*** Entries provided ***
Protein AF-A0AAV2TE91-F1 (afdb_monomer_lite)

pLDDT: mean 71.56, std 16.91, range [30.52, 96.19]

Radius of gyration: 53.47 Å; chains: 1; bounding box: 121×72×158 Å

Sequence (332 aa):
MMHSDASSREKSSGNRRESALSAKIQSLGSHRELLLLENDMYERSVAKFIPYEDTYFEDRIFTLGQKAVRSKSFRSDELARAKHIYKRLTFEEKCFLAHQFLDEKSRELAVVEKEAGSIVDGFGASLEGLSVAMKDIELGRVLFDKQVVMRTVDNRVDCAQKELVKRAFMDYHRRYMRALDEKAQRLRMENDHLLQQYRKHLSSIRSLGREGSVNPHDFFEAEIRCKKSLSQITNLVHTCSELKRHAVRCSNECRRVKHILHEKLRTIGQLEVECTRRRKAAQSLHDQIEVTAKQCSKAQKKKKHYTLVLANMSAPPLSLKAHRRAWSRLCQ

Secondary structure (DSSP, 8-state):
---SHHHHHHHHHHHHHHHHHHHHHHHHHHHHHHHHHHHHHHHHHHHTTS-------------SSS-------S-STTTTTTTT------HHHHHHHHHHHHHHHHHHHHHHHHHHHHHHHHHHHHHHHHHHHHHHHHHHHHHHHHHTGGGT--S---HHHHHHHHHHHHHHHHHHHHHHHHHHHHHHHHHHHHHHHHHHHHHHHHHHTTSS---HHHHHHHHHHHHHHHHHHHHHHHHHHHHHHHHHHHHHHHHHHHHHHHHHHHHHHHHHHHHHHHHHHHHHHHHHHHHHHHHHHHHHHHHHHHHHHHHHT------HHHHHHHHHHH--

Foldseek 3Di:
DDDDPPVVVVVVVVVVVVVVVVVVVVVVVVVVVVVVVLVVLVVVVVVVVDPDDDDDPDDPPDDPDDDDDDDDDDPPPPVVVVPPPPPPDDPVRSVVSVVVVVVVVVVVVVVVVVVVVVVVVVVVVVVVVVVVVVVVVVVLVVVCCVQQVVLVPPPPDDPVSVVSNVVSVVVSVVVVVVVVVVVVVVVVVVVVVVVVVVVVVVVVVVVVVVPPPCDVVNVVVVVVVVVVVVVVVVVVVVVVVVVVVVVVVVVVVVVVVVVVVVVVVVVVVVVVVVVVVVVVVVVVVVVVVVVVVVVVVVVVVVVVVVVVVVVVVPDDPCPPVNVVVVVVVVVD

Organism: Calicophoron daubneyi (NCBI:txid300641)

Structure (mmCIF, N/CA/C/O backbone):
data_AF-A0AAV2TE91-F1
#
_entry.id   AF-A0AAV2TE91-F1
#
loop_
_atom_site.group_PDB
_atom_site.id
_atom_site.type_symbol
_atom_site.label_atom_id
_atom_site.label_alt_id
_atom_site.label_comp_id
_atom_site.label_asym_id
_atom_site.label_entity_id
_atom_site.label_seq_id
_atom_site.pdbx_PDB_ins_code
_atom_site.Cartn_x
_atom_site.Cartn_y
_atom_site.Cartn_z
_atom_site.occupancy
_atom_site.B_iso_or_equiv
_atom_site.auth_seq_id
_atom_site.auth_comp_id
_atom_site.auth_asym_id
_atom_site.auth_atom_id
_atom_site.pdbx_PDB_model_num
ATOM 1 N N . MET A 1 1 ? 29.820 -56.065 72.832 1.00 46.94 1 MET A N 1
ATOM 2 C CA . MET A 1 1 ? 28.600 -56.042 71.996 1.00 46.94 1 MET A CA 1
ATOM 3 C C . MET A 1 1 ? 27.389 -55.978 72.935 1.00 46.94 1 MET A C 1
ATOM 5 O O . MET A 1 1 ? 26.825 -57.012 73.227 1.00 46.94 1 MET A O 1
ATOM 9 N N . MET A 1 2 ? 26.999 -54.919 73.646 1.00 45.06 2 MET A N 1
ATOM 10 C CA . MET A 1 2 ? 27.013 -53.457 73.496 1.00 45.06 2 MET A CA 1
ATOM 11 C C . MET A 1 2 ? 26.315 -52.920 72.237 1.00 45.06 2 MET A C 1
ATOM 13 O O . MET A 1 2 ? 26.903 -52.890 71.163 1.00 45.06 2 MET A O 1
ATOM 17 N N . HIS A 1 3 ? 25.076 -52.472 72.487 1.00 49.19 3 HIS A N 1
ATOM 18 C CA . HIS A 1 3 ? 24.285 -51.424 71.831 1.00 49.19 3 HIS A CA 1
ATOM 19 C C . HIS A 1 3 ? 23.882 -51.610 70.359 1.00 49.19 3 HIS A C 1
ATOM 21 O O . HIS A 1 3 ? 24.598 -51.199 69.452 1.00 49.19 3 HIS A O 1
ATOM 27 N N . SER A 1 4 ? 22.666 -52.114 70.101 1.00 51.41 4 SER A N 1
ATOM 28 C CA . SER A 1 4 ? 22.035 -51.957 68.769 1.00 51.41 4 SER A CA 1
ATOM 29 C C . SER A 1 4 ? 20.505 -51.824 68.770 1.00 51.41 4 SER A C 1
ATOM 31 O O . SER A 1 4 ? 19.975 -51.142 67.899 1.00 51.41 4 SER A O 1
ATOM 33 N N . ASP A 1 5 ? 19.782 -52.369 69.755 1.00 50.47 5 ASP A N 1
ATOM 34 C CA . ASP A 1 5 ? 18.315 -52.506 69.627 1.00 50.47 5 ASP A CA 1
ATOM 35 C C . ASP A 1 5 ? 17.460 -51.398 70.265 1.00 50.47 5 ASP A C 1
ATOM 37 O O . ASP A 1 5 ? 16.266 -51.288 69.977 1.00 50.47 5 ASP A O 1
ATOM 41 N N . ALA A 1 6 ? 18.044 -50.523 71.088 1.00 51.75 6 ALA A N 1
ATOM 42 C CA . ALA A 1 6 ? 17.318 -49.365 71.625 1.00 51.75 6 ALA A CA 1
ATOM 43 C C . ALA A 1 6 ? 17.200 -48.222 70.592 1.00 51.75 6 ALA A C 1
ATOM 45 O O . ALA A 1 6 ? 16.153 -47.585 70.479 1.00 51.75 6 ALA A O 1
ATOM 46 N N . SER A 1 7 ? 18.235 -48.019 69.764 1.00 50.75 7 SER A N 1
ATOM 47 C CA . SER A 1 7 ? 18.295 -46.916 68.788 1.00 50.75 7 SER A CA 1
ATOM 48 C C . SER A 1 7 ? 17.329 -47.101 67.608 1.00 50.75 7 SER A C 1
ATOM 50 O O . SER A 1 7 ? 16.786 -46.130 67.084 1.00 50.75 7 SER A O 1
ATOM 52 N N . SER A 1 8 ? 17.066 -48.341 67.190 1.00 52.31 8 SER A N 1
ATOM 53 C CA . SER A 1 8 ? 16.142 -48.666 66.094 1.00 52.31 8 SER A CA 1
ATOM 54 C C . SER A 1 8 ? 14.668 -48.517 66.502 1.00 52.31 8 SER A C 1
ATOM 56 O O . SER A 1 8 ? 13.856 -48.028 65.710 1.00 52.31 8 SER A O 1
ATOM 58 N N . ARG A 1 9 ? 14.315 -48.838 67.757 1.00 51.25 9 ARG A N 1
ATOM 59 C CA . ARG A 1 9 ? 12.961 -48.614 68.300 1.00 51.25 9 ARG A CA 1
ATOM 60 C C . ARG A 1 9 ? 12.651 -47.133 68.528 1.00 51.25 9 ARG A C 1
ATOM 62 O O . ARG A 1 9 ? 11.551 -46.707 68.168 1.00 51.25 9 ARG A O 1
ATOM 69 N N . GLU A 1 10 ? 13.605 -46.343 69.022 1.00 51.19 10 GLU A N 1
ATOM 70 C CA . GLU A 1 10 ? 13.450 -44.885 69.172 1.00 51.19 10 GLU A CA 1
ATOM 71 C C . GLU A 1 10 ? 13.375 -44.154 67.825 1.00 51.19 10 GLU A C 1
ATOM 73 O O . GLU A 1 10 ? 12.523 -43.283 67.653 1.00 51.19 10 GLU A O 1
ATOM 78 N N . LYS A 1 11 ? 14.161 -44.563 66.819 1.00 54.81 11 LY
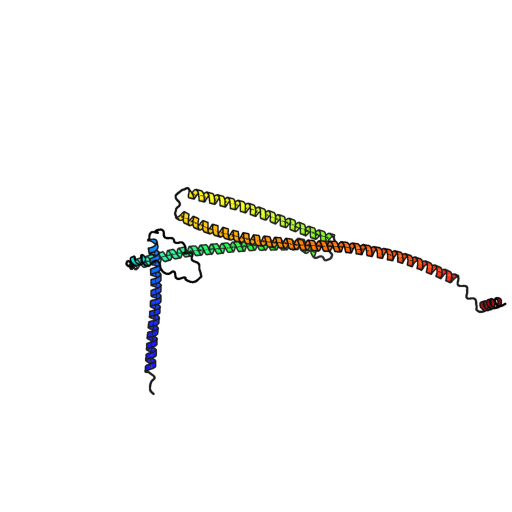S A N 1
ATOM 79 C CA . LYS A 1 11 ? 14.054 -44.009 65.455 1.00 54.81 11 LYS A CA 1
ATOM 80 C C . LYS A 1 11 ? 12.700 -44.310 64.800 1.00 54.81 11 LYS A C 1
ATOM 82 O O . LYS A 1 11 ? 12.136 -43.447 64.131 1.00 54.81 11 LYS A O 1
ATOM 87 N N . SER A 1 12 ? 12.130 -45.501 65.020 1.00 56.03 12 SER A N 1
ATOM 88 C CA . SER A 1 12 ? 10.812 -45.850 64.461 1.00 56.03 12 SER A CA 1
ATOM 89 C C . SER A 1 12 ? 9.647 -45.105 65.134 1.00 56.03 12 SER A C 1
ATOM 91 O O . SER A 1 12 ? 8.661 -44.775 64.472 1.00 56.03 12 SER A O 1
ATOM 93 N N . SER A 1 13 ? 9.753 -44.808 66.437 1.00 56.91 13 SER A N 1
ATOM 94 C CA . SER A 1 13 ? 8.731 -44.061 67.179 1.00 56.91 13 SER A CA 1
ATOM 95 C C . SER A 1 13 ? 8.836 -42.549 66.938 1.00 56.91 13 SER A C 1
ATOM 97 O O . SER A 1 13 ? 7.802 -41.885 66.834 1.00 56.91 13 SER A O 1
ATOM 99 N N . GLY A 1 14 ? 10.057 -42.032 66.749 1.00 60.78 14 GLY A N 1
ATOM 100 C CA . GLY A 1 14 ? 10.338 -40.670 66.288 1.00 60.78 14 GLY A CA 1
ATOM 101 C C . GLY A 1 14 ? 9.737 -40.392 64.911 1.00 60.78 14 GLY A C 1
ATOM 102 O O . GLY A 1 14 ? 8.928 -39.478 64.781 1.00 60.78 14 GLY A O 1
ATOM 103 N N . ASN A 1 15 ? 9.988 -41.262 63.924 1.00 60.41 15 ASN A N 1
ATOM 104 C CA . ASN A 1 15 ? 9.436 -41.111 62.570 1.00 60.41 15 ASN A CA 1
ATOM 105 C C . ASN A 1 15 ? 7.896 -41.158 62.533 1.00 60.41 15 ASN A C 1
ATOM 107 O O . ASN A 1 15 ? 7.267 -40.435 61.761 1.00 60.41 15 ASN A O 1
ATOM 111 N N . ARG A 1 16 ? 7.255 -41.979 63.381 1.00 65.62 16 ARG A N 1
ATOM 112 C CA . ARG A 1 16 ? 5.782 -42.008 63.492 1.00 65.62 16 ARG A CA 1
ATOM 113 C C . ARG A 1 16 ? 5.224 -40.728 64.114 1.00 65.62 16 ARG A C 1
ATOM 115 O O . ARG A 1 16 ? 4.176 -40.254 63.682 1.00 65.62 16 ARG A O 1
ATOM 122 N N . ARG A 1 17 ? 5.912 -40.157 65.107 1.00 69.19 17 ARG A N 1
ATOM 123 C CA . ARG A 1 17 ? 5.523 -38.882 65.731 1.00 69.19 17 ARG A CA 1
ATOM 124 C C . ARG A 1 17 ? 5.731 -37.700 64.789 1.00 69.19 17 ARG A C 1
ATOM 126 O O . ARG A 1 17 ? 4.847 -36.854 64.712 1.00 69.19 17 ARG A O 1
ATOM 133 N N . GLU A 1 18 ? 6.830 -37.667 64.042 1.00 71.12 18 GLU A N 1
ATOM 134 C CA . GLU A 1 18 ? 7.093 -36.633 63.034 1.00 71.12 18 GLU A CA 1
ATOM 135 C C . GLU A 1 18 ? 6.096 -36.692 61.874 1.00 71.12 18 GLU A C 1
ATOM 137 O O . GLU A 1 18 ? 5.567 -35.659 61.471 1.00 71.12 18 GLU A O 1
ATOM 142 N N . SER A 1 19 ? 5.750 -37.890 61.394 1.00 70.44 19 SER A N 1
*** End of Entries provided ***
* [Exercise directions]: Out of the records above, return only the lines from the one with "ATOM 48 C C" through the one with "ATOM 80 C C", exactly, and none of the pictures.

* [Task response]:
ATOM 48 C C . SER A 1 7 ? 17.329 -47.101 67.608 1.00 50.75 7 SER A C 1
ATOM 50 O O . SER A 1 7 ? 16.786 -46.130 67.084 1.00 50.75 7 SER A O 1
ATOM 52 N N . SER A 1 8 ? 17.066 -48.341 67.190 1.00 52.31 8 SER A N 1
ATOM 53 C CA . SER A 1 8 ? 16.142 -48.666 66.094 1.00 52.31 8 SER A CA 1
ATOM 54 C C . SER A 1 8 ? 14.668 -48.517 66.502 1.00 52.31 8 SER A C 1
ATOM 56 O O . SER A 1 8 ? 13.856 -48.028 65.710 1.00 52.31 8 SER A O 1
ATOM 58 N N . ARG A 1 9 ? 14.315 -48.838 67.757 1.00 51.25 9 ARG A N 1
ATOM 59 C CA . ARG A 1 9 ? 12.961 -48.614 68.300 1.00 51.25 9 ARG A CA 1
ATOM 60 C C . ARG A 1 9 ? 12.651 -47.133 68.528 1.00 51.25 9 ARG A C 1
ATOM 62 O O . ARG A 1 9 ? 11.551 -46.707 68.168 1.00 51.25 9 ARG A O 1
ATOM 69 N N . GLU A 1 10 ? 13.605 -46.343 69.022 1.00 51.19 10 GLU A N 1
ATOM 70 C CA . GLU A 1 10 ? 13.450 -44.885 69.172 1.00 51.19 10 GLU A CA 1
ATOM 71 C C . GLU A 1 10 ? 13.375 -44.154 67.825 1.00 51.19 10 GLU A C 1
ATOM 73 O O . GLU A 1 10 ? 12.523 -43.283 67.653 1.00 51.19 10 GLU A O 1
ATOM 78 N N . LYS A 1 11 ? 14.161 -44.563 66.819 1.00 54.81 11 LY
S A N 1
ATOM 79 C CA . LYS A 1 11 ? 14.054 -44.009 65.455 1.00 54.81 11 LYS A CA 1
ATOM 80 C C . LYS A 1 11 ? 12.700 -44.310 64.800 1.00 54.81 11 LYS A C 1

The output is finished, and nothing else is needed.